= Your objective =
Once the line with "ATOM 241 O O" is found in the entries below, print it and each following line exactly, stopping after the line with "ATOM 249 O O"; print nothing else.

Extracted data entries
····················
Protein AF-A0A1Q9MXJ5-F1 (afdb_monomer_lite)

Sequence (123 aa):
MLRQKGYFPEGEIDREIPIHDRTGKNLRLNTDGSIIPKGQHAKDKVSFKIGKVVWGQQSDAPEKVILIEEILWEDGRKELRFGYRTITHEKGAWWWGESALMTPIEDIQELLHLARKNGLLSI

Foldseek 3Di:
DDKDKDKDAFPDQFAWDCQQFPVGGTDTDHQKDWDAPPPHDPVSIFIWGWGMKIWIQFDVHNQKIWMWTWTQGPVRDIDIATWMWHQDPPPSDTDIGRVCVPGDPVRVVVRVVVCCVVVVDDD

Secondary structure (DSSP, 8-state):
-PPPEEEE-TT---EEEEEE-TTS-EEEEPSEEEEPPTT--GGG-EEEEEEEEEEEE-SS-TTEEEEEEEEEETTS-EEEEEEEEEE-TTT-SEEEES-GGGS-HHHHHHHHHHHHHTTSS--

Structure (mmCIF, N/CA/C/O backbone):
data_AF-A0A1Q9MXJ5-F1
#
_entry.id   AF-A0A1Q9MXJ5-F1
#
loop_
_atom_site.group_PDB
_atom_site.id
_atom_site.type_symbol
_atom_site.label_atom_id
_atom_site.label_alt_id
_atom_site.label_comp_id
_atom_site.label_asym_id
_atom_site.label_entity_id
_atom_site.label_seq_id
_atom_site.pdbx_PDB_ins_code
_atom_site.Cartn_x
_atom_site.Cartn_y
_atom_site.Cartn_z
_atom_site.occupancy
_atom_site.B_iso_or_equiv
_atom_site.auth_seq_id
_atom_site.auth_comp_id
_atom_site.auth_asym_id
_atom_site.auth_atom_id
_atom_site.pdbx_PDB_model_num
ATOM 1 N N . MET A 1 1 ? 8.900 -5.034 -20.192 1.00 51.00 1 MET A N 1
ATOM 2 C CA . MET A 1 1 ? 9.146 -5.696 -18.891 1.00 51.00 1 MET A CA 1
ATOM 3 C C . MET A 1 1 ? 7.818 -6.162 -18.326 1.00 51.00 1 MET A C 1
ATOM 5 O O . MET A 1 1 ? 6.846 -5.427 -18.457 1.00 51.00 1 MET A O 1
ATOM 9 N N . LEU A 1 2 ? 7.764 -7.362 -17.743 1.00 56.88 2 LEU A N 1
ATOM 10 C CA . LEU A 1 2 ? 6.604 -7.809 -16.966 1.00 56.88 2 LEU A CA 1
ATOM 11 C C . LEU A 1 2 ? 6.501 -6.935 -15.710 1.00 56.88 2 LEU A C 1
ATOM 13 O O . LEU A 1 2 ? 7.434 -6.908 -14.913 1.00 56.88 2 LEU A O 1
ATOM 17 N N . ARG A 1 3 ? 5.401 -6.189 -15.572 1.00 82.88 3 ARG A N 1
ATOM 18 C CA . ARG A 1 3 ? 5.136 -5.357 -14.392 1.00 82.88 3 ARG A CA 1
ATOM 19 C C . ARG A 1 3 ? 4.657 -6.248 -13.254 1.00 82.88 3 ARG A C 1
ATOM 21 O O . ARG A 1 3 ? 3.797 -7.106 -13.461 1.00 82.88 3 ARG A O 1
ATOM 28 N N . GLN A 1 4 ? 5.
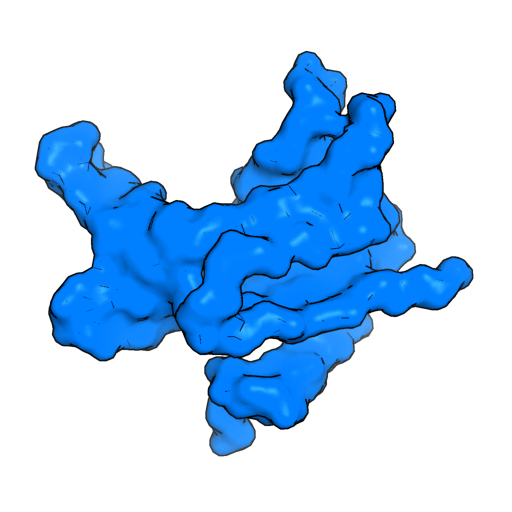216 -6.044 -12.067 1.00 93.62 4 GLN A N 1
ATOM 29 C CA . GLN A 1 4 ? 4.821 -6.797 -10.882 1.00 93.62 4 GLN A CA 1
ATOM 30 C C . GLN A 1 4 ? 3.595 -6.159 -10.227 1.00 93.62 4 GLN A C 1
ATOM 32 O O . GLN A 1 4 ? 3.468 -4.935 -10.181 1.00 93.62 4 GLN A O 1
ATOM 37 N N . LYS A 1 5 ? 2.689 -6.997 -9.730 1.00 95.38 5 LYS A N 1
ATOM 38 C CA . LYS A 1 5 ? 1.483 -6.589 -9.009 1.00 95.38 5 LYS A CA 1
ATOM 39 C C . LYS A 1 5 ? 1.050 -7.689 -8.061 1.00 95.38 5 LYS A C 1
ATOM 41 O O . LYS A 1 5 ? 1.348 -8.859 -8.299 1.00 95.38 5 LYS A O 1
ATOM 46 N N . GLY A 1 6 ? 0.312 -7.320 -7.026 1.00 96.44 6 GLY A N 1
ATOM 47 C CA . GLY A 1 6 ? -0.120 -8.279 -6.024 1.00 96.44 6 GLY A CA 1
ATOM 48 C C . GLY A 1 6 ? -1.198 -7.752 -5.096 1.00 96.44 6 GLY A C 1
ATOM 49 O O . GLY A 1 6 ? -1.692 -6.630 -5.224 1.00 96.44 6 GLY A O 1
ATOM 50 N N . TYR A 1 7 ? -1.583 -8.625 -4.176 1.00 97.00 7 TYR A N 1
ATOM 51 C CA . TYR A 1 7 ? -2.632 -8.409 -3.197 1.00 97.00 7 TYR A CA 1
ATOM 52 C C . TYR A 1 7 ? -2.205 -9.040 -1.876 1.00 97.00 7 TYR A C 1
ATOM 54 O O . TYR A 1 7 ? -1.708 -10.163 -1.880 1.00 97.00 7 TYR A O 1
ATOM 62 N N . PHE A 1 8 ? -2.439 -8.325 -0.782 1.00 97.31 8 PHE A N 1
ATOM 63 C CA . PHE A 1 8 ? -2.309 -8.834 0.576 1.00 97.31 8 PHE A CA 1
ATOM 64 C C . PHE A 1 8 ? -3.694 -8.813 1.241 1.00 97.31 8 PHE A C 1
ATOM 66 O O . PHE A 1 8 ? -4.286 -7.728 1.358 1.00 97.31 8 PHE A O 1
ATOM 73 N N . PRO A 1 9 ? -4.257 -9.964 1.653 1.00 95.81 9 PRO A N 1
ATOM 74 C CA . PRO A 1 9 ? -5.465 -10.008 2.466 1.00 95.81 9 PRO A CA 1
ATOM 75 C C . PRO A 1 9 ? -5.335 -9.316 3.828 1.00 95.81 9 PRO A C 1
ATOM 77 O O . PRO A 1 9 ? -4.254 -9.046 4.360 1.00 95.81 9 PRO A O 1
ATOM 80 N N . GLU A 1 10 ? -6.498 -9.046 4.421 1.00 92.50 10 GLU A N 1
ATOM 81 C CA . GLU A 1 10 ? -6.595 -8.619 5.814 1.00 92.50 10 GLU A CA 1
ATOM 82 C C . GLU A 1 10 ? -5.976 -9.684 6.738 1.00 92.50 10 GLU A C 1
ATOM 84 O O . GLU A 1 10 ? -6.182 -10.881 6.543 1.00 92.50 10 GLU A O 1
ATOM 89 N N . GLY A 1 11 ? -5.202 -9.251 7.735 1.00 88.94 11 GLY A N 1
ATOM 90 C CA . GLY A 1 11 ? -4.539 -10.140 8.696 1.00 88.94 11 GLY A CA 1
ATOM 91 C C . GLY A 1 11 ? -3.172 -10.679 8.261 1.00 88.94 11 GLY A C 1
ATOM 92 O O . GLY A 1 11 ? -2.451 -11.216 9.100 1.00 88.94 11 GLY A O 1
ATOM 93 N N . GLU A 1 12 ? -2.765 -10.506 7.000 1.00 92.38 12 GLU A N 1
ATOM 94 C CA . GLU A 1 12 ? -1.416 -10.883 6.568 1.00 92.38 12 GLU A CA 1
ATOM 95 C C . GLU A 1 12 ? -0.362 -9.940 7.153 1.00 92.38 12 GLU A C 1
ATOM 97 O O . GLU A 1 12 ? -0.397 -8.731 6.914 1.00 92.38 12 GLU A O 1
ATOM 102 N N . ILE A 1 13 ? 0.576 -10.507 7.912 1.00 87.88 13 ILE A N 1
ATOM 103 C CA . ILE A 1 13 ? 1.625 -9.763 8.621 1.00 87.88 13 ILE A CA 1
ATOM 104 C C . ILE A 1 13 ? 2.912 -9.605 7.811 1.00 87.88 13 ILE A C 1
ATOM 106 O O . ILE A 1 13 ? 3.659 -8.655 8.037 1.00 87.88 13 ILE A O 1
ATOM 110 N N . ASP A 1 14 ? 3.178 -10.510 6.867 1.00 91.06 14 ASP A N 1
ATOM 111 C CA . ASP A 1 14 ? 4.423 -10.517 6.102 1.00 91.06 14 ASP A CA 1
ATOM 112 C C . ASP A 1 14 ? 4.222 -9.948 4.698 1.00 91.06 14 ASP A C 1
ATOM 114 O O . ASP A 1 14 ? 4.147 -10.656 3.700 1.00 91.06 14 ASP A O 1
ATOM 118 N N . ARG A 1 15 ? 4.080 -8.624 4.637 1.00 93.19 15 ARG A N 1
ATOM 119 C CA . ARG A 1 15 ? 3.770 -7.904 3.398 1.00 93.19 15 ARG A CA 1
ATOM 120 C C . ARG A 1 15 ? 5.043 -7.446 2.709 1.00 93.19 15 ARG A C 1
ATOM 122 O O . ARG A 1 15 ? 5.452 -6.290 2.853 1.00 93.19 15 ARG A O 1
ATOM 129 N N . GLU A 1 16 ? 5.671 -8.358 1.979 1.00 94.88 16 GLU A N 1
ATOM 130 C CA . GLU A 1 16 ? 6.880 -8.079 1.208 1.00 94.88 16 GLU A CA 1
ATOM 131 C C . GLU A 1 16 ? 6.586 -7.967 -0.293 1.00 94.88 16 GLU A C 1
ATOM 133 O O . GLU A 1 16 ? 6.038 -8.870 -0.922 1.00 94.88 16 GLU A O 1
ATOM 138 N N . ILE A 1 17 ? 6.959 -6.830 -0.877 1.00 93.50 17 ILE A N 1
ATOM 139 C CA . ILE A 1 17 ? 6.855 -6.558 -2.307 1.00 93.50 17 ILE A CA 1
ATOM 140 C C . ILE A 1 17 ? 8.254 -6.726 -2.921 1.00 93.50 17 ILE A C 1
ATOM 142 O O . ILE A 1 17 ? 9.165 -5.990 -2.525 1.00 93.50 17 ILE A O 1
ATOM 146 N N . PRO A 1 18 ? 8.439 -7.637 -3.899 1.00 92.12 18 PRO A N 1
ATOM 147 C CA . PRO A 1 18 ? 9.734 -7.986 -4.503 1.00 92.12 18 PRO A CA 1
ATOM 148 C C . PRO A 1 18 ? 10.233 -6.923 -5.501 1.00 92.12 18 PRO A C 1
ATOM 150 O O . PRO A 1 18 ? 10.547 -7.194 -6.664 1.00 92.12 18 PRO A O 1
ATOM 153 N N . ILE A 1 19 ? 10.249 -5.672 -5.052 1.00 89.38 19 ILE A N 1
ATOM 154 C CA . ILE A 1 19 ? 10.807 -4.519 -5.744 1.00 89.38 19 ILE A CA 1
ATOM 155 C C . ILE A 1 19 ? 11.899 -3.988 -4.829 1.00 89.38 19 ILE A C 1
ATOM 157 O O . ILE A 1 19 ? 11.635 -3.588 -3.694 1.00 89.38 19 ILE A O 1
ATOM 161 N N . HIS A 1 20 ? 13.131 -4.045 -5.321 1.00 86.50 20 HIS A N 1
ATOM 162 C CA . HIS A 1 20 ? 14.306 -3.730 -4.528 1.00 86.50 20 HIS A CA 1
ATOM 163 C C . HIS A 1 20 ? 14.550 -2.225 -4.471 1.00 86.50 20 HIS A C 1
ATOM 165 O O . HIS A 1 20 ? 14.444 -1.520 -5.478 1.00 86.50 20 HIS A O 1
ATOM 171 N N . ASP A 1 21 ? 14.946 -1.747 -3.296 1.00 82.00 21 ASP A N 1
ATOM 172 C CA . ASP A 1 21 ? 15.567 -0.442 -3.162 1.00 82.00 21 ASP A CA 1
ATOM 173 C C . ASP A 1 21 ? 17.013 -0.433 -3.698 1.00 82.00 21 ASP A C 1
ATOM 175 O O . ASP A 1 21 ? 17.555 -1.448 -4.144 1.00 82.00 21 ASP A O 1
ATOM 179 N N . ARG A 1 22 ? 17.680 0.726 -3.634 1.00 79.56 22 ARG A N 1
ATOM 180 C CA . ARG A 1 22 ? 19.086 0.869 -4.065 1.00 79.56 22 ARG A CA 1
ATOM 181 C C . ARG A 1 22 ? 20.066 0.021 -3.241 1.00 79.56 22 ARG A C 1
ATOM 183 O O . ARG A 1 22 ? 21.206 -0.149 -3.658 1.00 79.56 22 ARG A O 1
ATOM 190 N N . THR A 1 23 ? 19.645 -0.480 -2.081 1.00 82.12 23 THR A N 1
ATOM 191 C CA . THR A 1 23 ? 20.429 -1.358 -1.201 1.00 82.12 23 THR A CA 1
ATOM 192 C C . THR A 1 23 ? 20.135 -2.843 -1.432 1.00 82.12 23 THR A C 1
ATOM 194 O O . THR A 1 23 ? 20.751 -3.688 -0.787 1.00 82.12 23 THR A O 1
ATOM 197 N N . GLY A 1 24 ? 19.222 -3.172 -2.355 1.00 84.81 24 GLY A N 1
ATOM 198 C CA . GLY A 1 24 ? 18.809 -4.543 -2.647 1.00 84.81 24 GLY A CA 1
ATOM 199 C C . GLY A 1 24 ? 17.719 -5.079 -1.716 1.00 84.81 24 GLY A C 1
ATOM 200 O O . GLY A 1 24 ? 17.456 -6.277 -1.738 1.00 84.81 24 GLY A O 1
ATOM 201 N N . LYS A 1 25 ? 17.088 -4.236 -0.886 1.00 86.25 25 LYS A N 1
ATOM 202 C CA . LYS A 1 25 ? 16.037 -4.668 0.048 1.00 86.25 25 LYS A CA 1
ATOM 203 C C . LYS A 1 25 ? 14.650 -4.514 -0.557 1.00 86.25 25 LYS A C 1
ATOM 205 O O . LYS A 1 25 ? 14.345 -3.491 -1.168 1.00 86.25 25 LYS A O 1
ATOM 210 N N . ASN A 1 26 ? 13.797 -5.506 -0.326 1.00 90.62 26 ASN A N 1
ATOM 211 C CA . ASN A 1 26 ? 12.398 -5.470 -0.737 1.00 90.62 26 ASN A CA 1
ATOM 212 C C . ASN A 1 26 ? 11.599 -4.406 0.024 1.00 90.62 26 ASN A C 1
ATOM 214 O O . ASN A 1 26 ? 11.929 -4.023 1.152 1.00 90.62 26 ASN A O 1
ATOM 218 N N . LEU A 1 27 ? 10.521 -3.927 -0.596 1.00 90.88 27 LEU A N 1
ATOM 219 C CA . LEU A 1 27 ? 9.561 -3.055 0.070 1.00 90.88 27 LEU A CA 1
ATOM 220 C C . LEU A 1 27 ? 8.742 -3.875 1.064 1.00 90.88 27 LEU A C 1
ATOM 222 O O . LEU A 1 27 ? 7.919 -4.695 0.668 1.00 90.88 27 LEU A O 1
ATOM 226 N N . ARG A 1 28 ? 8.916 -3.600 2.357 1.00 92.06 28 ARG A N 1
ATOM 227 C CA . ARG A 1 28 ? 8.069 -4.159 3.412 1.00 92.06 28 ARG A CA 1
ATOM 228 C C . ARG A 1 28 ? 6.995 -3.158 3.821 1.00 92.06 28 ARG A C 1
ATOM 230 O O . ARG A 1 28 ? 7.312 -2.017 4.164 1.00 92.06 28 ARG A O 1
ATOM 237 N N . LEU A 1 29 ? 5.733 -3.572 3.778 1.00 91.50 29 LEU A N 1
ATOM 238 C CA . LEU A 1 29 ? 4.606 -2.757 4.227 1.00 91.50 29 LEU A CA 1
ATOM 239 C C . LEU A 1 29 ? 4.287 -3.047 5.694 1.00 91.50 29 LEU A C 1
ATOM 241 O O . LEU A 1 29 ? 4.286 -4.195 6.129 1.00 91.50 29 LEU A O 1
ATOM 245 N N . ASN A 1 30 ? 3.979 -1.994 6.447 1.00 90.56 30 ASN A N 1
ATOM 246 C CA . ASN A 1 30 ? 3.500 -2.133 7.818 1.00 90.56 30 ASN A CA 1
ATOM 247 C C . ASN A 1 30 ? 2.027 -2.573 7.831 1.00 90.56 30 ASN A C 1
ATOM 249 O O . ASN A 1 30 ? 1.268 -2.289 6.902 1.00 90.56 30 ASN A O 1
ATOM 253 N N . THR A 1 31 ? 1.615 -3.219 8.917 1.00 93.25 31 THR A N 1
ATOM 254 C CA . THR A 1 31 ? 0.209 -3.533 9.223 1.00 93.25 31 THR A CA 1
ATOM 255 C C . THR A 1 31 ? -0.478 -2.439 10.026 1.00 93.25 31 THR A C 1
ATOM 257 O O . THR A 1 31 ? -1.702 -2.370 10.054 1.00 93.25 31 THR A O 1
ATOM 260 N N . ASP A 1 32 ? 0.306 -1.570 10.656 1.00 93.31 32 ASP A N 1
ATOM 261 C CA . ASP A 1 32 ? -0.167 -0.515 11.539 1.00 93.31 32 ASP A CA 1
ATOM 262 C C . ASP A 1 32 ? 0.283 0.846 11.016 1.00 93.31 32 ASP A C 1
ATOM 264 O O . ASP A 1 32 ? 1.353 1.006 10.415 1.00 93.31 32 ASP A O 1
ATOM 268 N N . GLY A 1 33 ? -0.550 1.849 11.254 1.00 89.44 33 GLY A N 1
ATOM 269 C CA . GLY A 1 33 ? -0.274 3.217 10.878 1.00 89.44 33 GLY A CA 1
ATOM 270 C C . GLY A 1 33 ? -0.815 4.198 11.897 1.00 89.44 33 GLY A C 1
ATOM 271 O O . GLY A 1 33 ? -1.523 3.860 12.844 1.00 89.44 33 GLY A O 1
ATOM 272 N N . SER A 1 34 ? -0.418 5.450 11.722 1.00 90.06 34 SER A N 1
ATOM 273 C CA . SER A 1 34 ? -0.917 6.532 12.553 1.00 90.06 34 SER A CA 1
ATOM 274 C C . SER A 1 34 ? -0.814 7.857 11.822 1.00 90.06 34 SER A C 1
ATOM 276 O O . SER A 1 34 ? 0.098 8.047 11.015 1.00 90.06 34 SER A O 1
ATOM 278 N N . ILE A 1 35 ? -1.742 8.761 12.113 1.00 88.56 35 ILE A N 1
ATOM 279 C CA . ILE A 1 35 ? -1.726 10.133 11.612 1.00 88.56 35 ILE A CA 1
ATOM 280 C C . ILE A 1 35 ? -1.913 11.116 12.761 1.00 88.56 35 ILE A C 1
ATOM 282 O O . ILE A 1 35 ? -2.536 10.806 13.775 1.00 88.56 35 ILE A O 1
ATOM 286 N N . ILE A 1 36 ? -1.389 12.322 12.582 1.00 89.88 36 ILE A N 1
ATOM 287 C CA . ILE A 1 36 ? -1.765 13.478 13.392 1.00 89.88 36 ILE A CA 1
ATOM 288 C C . ILE A 1 36 ? -2.782 14.251 12.551 1.00 89.88 36 ILE A C 1
ATOM 290 O O . ILE A 1 36 ? -2.421 14.700 11.458 1.00 89.88 36 ILE A O 1
ATOM 294 N N . PRO A 1 37 ? -4.045 14.379 12.993 1.00 86.06 37 PRO A N 1
ATOM 295 C CA . PRO A 1 37 ? -5.040 15.123 12.238 1.00 86.06 37 PRO A CA 1
ATOM 296 C C . PRO A 1 37 ? -4.586 16.568 11.999 1.00 86.06 37 PRO A C 1
ATOM 298 O O . PRO A 1 37 ? -3.910 17.181 12.829 1.00 86.06 37 PRO A O 1
ATOM 301 N N . LYS A 1 38 ? -4.951 17.127 10.844 1.00 85.31 38 LYS A N 1
ATOM 302 C CA . LYS A 1 38 ? -4.528 18.475 10.453 1.00 85.31 38 LYS A CA 1
ATOM 303 C C . LYS A 1 38 ? -4.960 19.504 11.504 1.00 85.31 38 LYS A C 1
ATOM 305 O O . LYS A 1 38 ? -6.131 19.573 11.859 1.00 85.31 38 LYS A O 1
ATOM 310 N N . GLY A 1 39 ? -4.010 20.325 11.952 1.00 86.81 39 GLY A N 1
ATOM 311 C CA . GLY A 1 39 ? -4.246 21.362 12.961 1.00 86.81 39 GLY A CA 1
ATOM 312 C C . GLY A 1 39 ? -4.207 20.872 14.411 1.00 86.81 39 GLY A C 1
ATOM 313 O O . GLY A 1 39 ? -4.437 21.681 15.302 1.00 86.81 39 GLY A O 1
ATOM 314 N N . GLN A 1 40 ? -3.900 19.593 14.649 1.00 91.06 40 GLN A N 1
ATOM 315 C CA . GLN A 1 40 ? -3.777 19.020 15.990 1.00 91.06 40 GLN A CA 1
ATOM 316 C C . GLN A 1 40 ? -2.317 18.824 16.419 1.00 91.06 40 GLN A C 1
ATOM 318 O O . GLN A 1 40 ? -1.379 18.990 15.632 1.00 91.06 40 GLN A O 1
ATOM 323 N N . HIS A 1 41 ? -2.119 18.462 17.687 1.00 88.06 41 HIS A N 1
ATOM 324 C CA . HIS A 1 41 ? -0.803 18.225 18.268 1.00 88.06 41 HIS A CA 1
ATOM 325 C C . HIS A 1 41 ? -0.446 16.734 18.279 1.00 88.06 41 HIS A C 1
ATOM 327 O O . HIS A 1 41 ? -1.287 15.858 18.105 1.00 88.06 41 HIS A O 1
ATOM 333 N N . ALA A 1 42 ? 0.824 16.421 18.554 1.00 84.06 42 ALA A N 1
····················
= Result of the exercise =
ATOM 241 O O . LEU A 1 29 ? 4.286 -4.195 6.129 1.00 91.50 29 LEU A O 1
ATOM 245 N N . ASN A 1 30 ? 3.979 -1.994 6.447 1.00 90.56 30 ASN A N 1
ATOM 246 C CA . ASN A 1 30 ? 3.500 -2.133 7.818 1.00 90.56 30 ASN A CA 1
ATOM 247 C C . ASN A 1 30 ? 2.027 -2.573 7.831 1.00 90.56 30 ASN A C 1
ATOM 249 O O . ASN A 1 30 ? 1.268 -2.289 6.902 1.00 90.56 30 ASN A O 1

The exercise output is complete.